Brain Regions Associated to a Kinesthetic Illusion Evoked by Watching a Video of One's Own Moving Hand

Abstract

It is well known that kinesthetic illusions can be induced by stimulation of several sensory systems (proprioception, touch, vision…). In this study we investigated the cerebral network underlying a kinesthetic illusion induced by visual stimulation by using functional magnetic resonance imaging (fMRI) in humans. Participants were instructed to keep their hand still while watching the video of their own moving hand (Self Hand) or that of someone else's moving hand (Other Hand). In the Self Hand condition they experienced an illusory sensation that their hand was moving whereas the Other Hand condition did not induce any kinesthetic illusion. The contrast between the Self Hand and Other Hand conditions showed significant activation in the left dorsal and ventral premotor cortices, in the left Superior and Inferior Parietal lobules, at the right Occipito-Temporal junction as well as in bilateral Insula and Putamen. Most strikingly, there was no activation in the primary motor and somatosensory cortices, whilst previous studies have reported significant activation in these regions for vibration-induced kinesthetic illusions. To our knowledge, this is the first study that indicates that humans can experience kinesthetic perception without activation in the primary motor and somatosensory areas. We conclude that under some conditions watching a video of one's own moving hand could lead to activation of a network that is usually involved in processing copies of efference, thus leading to the illusory perception that the real hand is indeed moving.
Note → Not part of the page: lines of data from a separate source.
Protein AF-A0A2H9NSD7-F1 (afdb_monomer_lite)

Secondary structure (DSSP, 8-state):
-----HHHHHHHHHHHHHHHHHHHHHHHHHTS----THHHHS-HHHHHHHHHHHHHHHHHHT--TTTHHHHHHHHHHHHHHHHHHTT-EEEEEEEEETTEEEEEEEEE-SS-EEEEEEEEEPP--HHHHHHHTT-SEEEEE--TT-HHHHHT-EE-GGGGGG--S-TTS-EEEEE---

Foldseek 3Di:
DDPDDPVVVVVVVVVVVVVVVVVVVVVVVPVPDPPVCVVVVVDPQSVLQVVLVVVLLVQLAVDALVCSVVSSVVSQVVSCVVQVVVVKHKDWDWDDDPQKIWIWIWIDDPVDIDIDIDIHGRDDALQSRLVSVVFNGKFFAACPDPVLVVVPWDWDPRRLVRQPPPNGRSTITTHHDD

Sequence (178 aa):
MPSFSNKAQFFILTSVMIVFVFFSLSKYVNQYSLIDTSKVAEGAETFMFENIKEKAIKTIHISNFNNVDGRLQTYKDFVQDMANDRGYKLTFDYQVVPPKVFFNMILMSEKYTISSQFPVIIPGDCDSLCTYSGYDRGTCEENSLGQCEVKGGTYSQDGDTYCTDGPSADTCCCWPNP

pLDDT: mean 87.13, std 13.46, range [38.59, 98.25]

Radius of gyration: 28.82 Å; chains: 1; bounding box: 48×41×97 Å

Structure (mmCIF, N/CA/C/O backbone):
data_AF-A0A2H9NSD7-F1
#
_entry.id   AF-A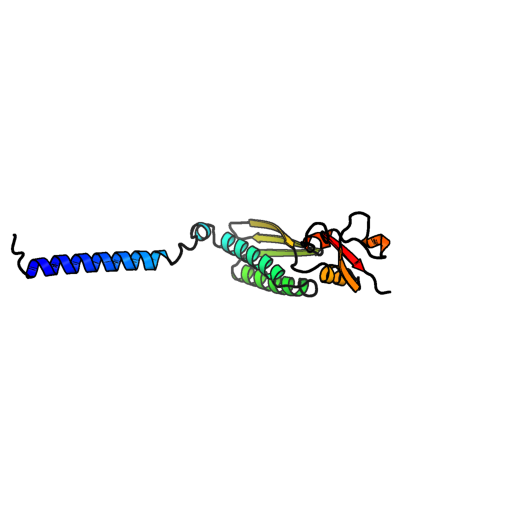0A2H9NSD7-F1
#
loop_
_atom_site.group_PDB
_atom_site.id
_atom_site.type_symbol
_atom_site.label_atom_id
_atom_site.label_alt_id
_atom_site.label_comp_id
_atom_site.label_asym_id
_atom_site.label_entity_id
_atom_site.label_seq_id
_atom_site.pdbx_PDB_ins_code
_atom_site.Cartn_x
_atom_site.Cartn_y
_atom_site.Cartn_z
_atom_site.occupancy
_atom_site.B_iso_or_equiv
_atom_site.auth_seq_id
_atom_site.auth_comp_id
_atom_site.auth_asym_id
_atom_site.auth_atom_id
_atom_site.pdbx_PDB_model_num
ATOM 1 N N . MET A 1 1 ? 22.302 31.007 67.873 1.00 48.75 1 MET A N 1
ATOM 2 C CA . MET A 1 1 ? 22.222 29.709 67.168 1.00 48.75 1 MET A CA 1
ATOM 3 C C . MET A 1 1 ? 21.113 28.900 67.822 1.00 48.75 1 MET A C 1
ATOM 5 O O . MET A 1 1 ? 21.289 28.532 68.978 1.00 48.75 1 MET A O 1
ATOM 9 N N . PRO A 1 2 ? 19.945 28.711 67.189 1.00 49.34 2 PRO A N 1
ATOM 10 C CA . PRO A 1 2 ? 18.878 27.942 67.808 1.00 49.34 2 PRO A CA 1
ATOM 11 C C . PRO A 1 2 ? 19.263 26.460 67.785 1.00 49.34 2 PRO A C 1
ATOM 13 O O . PRO A 1 2 ? 19.437 25.869 66.721 1.00 49.34 2 PRO A O 1
ATOM 16 N N . SER A 1 3 ? 19.429 25.881 68.974 1.00 56.50 3 SER A N 1
ATOM 17 C CA . SER A 1 3 ? 19.551 24.439 69.182 1.00 56.50 3 SER A CA 1
ATOM 18 C C . SER A 1 3 ? 18.196 23.805 68.872 1.00 56.50 3 SER A C 1
ATOM 20 O O . SER A 1 3 ? 17.284 23.807 69.700 1.00 56.50 3 SER A O 1
ATOM 22 N N . PHE A 1 4 ? 18.012 23.348 67.634 1.00 52.47 4 PHE A N 1
ATOM 23 C CA . PHE A 1 4 ? 16.825 22.582 67.277 1.00 52.47 4 PHE A CA 1
ATOM 24 C C . PHE A 1 4 ? 16.905 21.214 67.951 1.00 52.47 4 PHE A C 1
ATOM 26 O O . PHE A 1 4 ? 17.834 20.449 67.707 1.00 52.47 4 PHE A O 1
ATOM 33 N N . SER A 1 5 ? 15.916 20.917 68.798 1.00 69.69 5 SER A N 1
ATOM 34 C CA . SER A 1 5 ? 15.723 19.604 69.414 1.00 69.69 5 SER A CA 1
ATOM 35 C C . SER A 1 5 ? 15.799 18.507 68.349 1.00 69.69 5 SER A C 1
ATOM 37 O O . SER A 1 5 ? 15.120 18.604 67.324 1.00 69.69 5 SER A O 1
ATOM 39 N N . ASN A 1 6 ? 16.578 17.449 68.603 1.00 71.88 6 ASN A N 1
ATOM 40 C CA . ASN A 1 6 ? 16.798 16.321 67.681 1.00 71.88 6 ASN A CA 1
ATOM 41 C C . ASN A 1 6 ? 15.491 15.727 67.116 1.00 71.88 6 ASN A C 1
ATOM 43 O O . ASN A 1 6 ? 15.475 15.166 66.024 1.00 71.88 6 ASN A O 1
ATOM 47 N N . LYS A 1 7 ? 14.369 15.893 67.829 1.00 70.00 7 LYS A N 1
ATOM 48 C CA . LYS A 1 7 ? 13.038 15.474 67.374 1.00 70.00 7 LYS A CA 1
ATOM 49 C C . LYS A 1 7 ? 12.519 16.309 66.196 1.00 70.00 7 LYS A C 1
ATOM 51 O O . LYS A 1 7 ? 11.980 15.742 65.256 1.00 70.00 7 LYS A O 1
ATOM 56 N N . ALA A 1 8 ? 12.708 17.629 66.208 1.00 75.94 8 ALA A N 1
ATOM 57 C CA . ALA A 1 8 ? 12.234 18.521 65.145 1.00 75.94 8 ALA A CA 1
ATOM 58 C C . ALA A 1 8 ? 13.027 18.344 63.839 1.00 75.94 8 ALA A C 1
ATOM 60 O O . ALA A 1 8 ? 12.458 18.414 62.751 1.00 75.94 8 ALA A O 1
ATOM 61 N N . GLN A 1 9 ? 14.324 18.047 63.946 1.00 77.38 9 GLN A N 1
ATOM 62 C CA . GLN A 1 9 ? 15.179 17.776 62.787 1.00 77.38 9 GLN A CA 1
ATOM 63 C C . GLN A 1 9 ? 14.742 16.510 62.035 1.00 77.38 9 GLN A C 1
ATOM 65 O O . GLN A 1 9 ? 14.737 16.498 60.805 1.00 77.38 9 GLN A O 1
ATOM 70 N N . PHE A 1 10 ? 14.296 15.478 62.759 1.00 83.38 10 PHE A N 1
ATOM 71 C CA . PHE A 1 10 ? 13.783 14.252 62.149 1.00 83.38 10 PHE A CA 1
ATOM 72 C C . PHE A 1 10 ? 12.504 14.498 61.331 1.00 83.38 10 PHE A C 1
ATOM 74 O O . PHE A 1 10 ? 12.394 14.002 60.214 1.00 83.38 10 PHE A O 1
ATOM 81 N N . PHE A 1 11 ? 11.574 15.319 61.834 1.00 86.62 11 PHE A N 1
ATOM 82 C CA . PHE A 1 11 ? 10.329 15.647 61.121 1.00 86.62 11 PHE A CA 1
ATOM 83 C C . PHE A 1 11 ? 10.553 16.436 59.826 1.00 86.62 11 PHE A C 1
ATOM 85 O O . PHE A 1 11 ? 9.868 16.206 58.827 1.00 86.62 11 PHE A O 1
ATOM 92 N N . ILE A 1 12 ? 11.509 17.365 59.825 1.00 86.44 12 ILE A N 1
ATOM 93 C CA . ILE A 1 12 ? 11.836 18.141 58.623 1.00 86.44 12 ILE A CA 1
ATOM 94 C C . ILE A 1 12 ? 12.473 17.222 57.574 1.00 86.44 12 ILE A C 1
ATOM 96 O O . ILE A 1 12 ? 12.091 17.263 56.405 1.00 86.44 12 ILE A O 1
ATOM 100 N N . LEU A 1 13 ? 13.385 16.341 57.997 1.00 87.88 13 LEU A N 1
ATOM 101 C CA . LEU A 1 13 ? 14.065 15.409 57.101 1.00 87.88 13 LEU A CA 1
ATOM 102 C C . LEU A 1 13 ? 13.092 14.422 56.439 1.00 87.88 13 LEU A C 1
ATOM 104 O O . LEU A 1 13 ? 13.161 14.213 55.227 1.00 87.88 13 LEU A O 1
ATOM 108 N N . THR A 1 14 ? 12.160 13.845 57.204 1.00 90.19 14 THR A N 1
ATOM 109 C CA . THR A 1 14 ? 11.159 12.915 56.655 1.00 90.19 14 THR A CA 1
ATOM 110 C C . THR A 1 14 ? 10.212 13.608 55.680 1.00 90.19 14 THR A C 1
ATOM 112 O O . THR A 1 14 ? 9.911 13.049 54.628 1.00 90.19 14 THR A O 1
ATOM 115 N N . SER A 1 15 ? 9.807 14.847 55.968 1.00 89.81 15 SER A N 1
ATOM 116 C CA . SER A 1 15 ? 8.934 15.628 55.083 1.00 89.81 15 SER A CA 1
ATOM 117 C C . SER A 1 15 ? 9.589 15.907 53.725 1.00 89.81 15 SER A C 1
ATOM 119 O O . SER A 1 15 ? 8.960 15.720 52.685 1.00 89.81 15 SER A O 1
ATOM 121 N N . VAL A 1 16 ? 10.873 16.283 53.712 1.00 93.06 16 VAL A N 1
ATOM 122 C CA . VAL A 1 16 ? 11.628 16.520 52.467 1.00 93.06 16 VAL A CA 1
ATOM 123 C C . VAL A 1 16 ? 11.795 15.229 51.662 1.00 93.06 16 VAL A C 1
ATOM 125 O O . VAL A 1 16 ? 11.608 15.239 50.447 1.00 93.06 16 VAL A O 1
ATOM 128 N N . MET A 1 17 ? 12.078 14.108 52.333 1.00 94.25 17 MET A N 1
ATOM 129 C CA . MET A 1 17 ? 12.160 12.788 51.696 1.00 94.25 17 MET A CA 1
ATOM 130 C C . MET A 1 17 ? 10.842 12.392 51.021 1.00 94.25 17 MET A C 1
ATOM 132 O O . MET A 1 17 ? 10.850 11.960 49.871 1.00 94.25 17 MET A O 1
ATOM 136 N N . ILE A 1 18 ? 9.706 12.592 51.694 1.00 93.56 18 ILE A N 1
ATOM 137 C CA . ILE A 1 18 ? 8.382 12.281 51.138 1.00 93.56 18 ILE A CA 1
ATOM 138 C C . ILE A 1 18 ? 8.109 13.120 49.882 1.00 93.56 18 ILE A C 1
ATOM 140 O O . ILE A 1 18 ? 7.720 12.569 48.851 1.00 93.56 18 ILE A O 1
ATOM 144 N N . VAL A 1 19 ? 8.370 14.432 49.925 1.00 93.50 19 VAL A N 1
ATOM 145 C CA . VAL A 1 19 ? 8.207 15.316 48.755 1.00 93.50 19 VAL A CA 1
ATOM 146 C C . VAL A 1 19 ? 9.110 14.877 47.600 1.00 93.50 19 VAL A C 1
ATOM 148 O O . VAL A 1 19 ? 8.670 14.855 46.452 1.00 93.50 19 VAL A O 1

Fig 1. Experimental set-up.

The subject's right arm was held by a soft immobilization and he/she could see their right hand through a webcam the output of which was projected onto a screen behind them. A mirror placed before their eyes allowed vision of the screen. They held a custom made push-button with their left hands.

Fig 2. Responses to the questionnaire that participants filled after the last training session (green) and after the fMRI session (blue) to assess ownership feeling over the video projected hand (question 1), the consistency of ownership feeling (question 2), and the vividness of the kinesthetic sensation (question 3).

Histograms are mean responses (+ standard deviation) reported by all participants on 100 mm analogue scales. It is important to note that the Other Hand video was specifically selected so it did not induce any feeling of ownership nor any sensation of movement (cf methods section).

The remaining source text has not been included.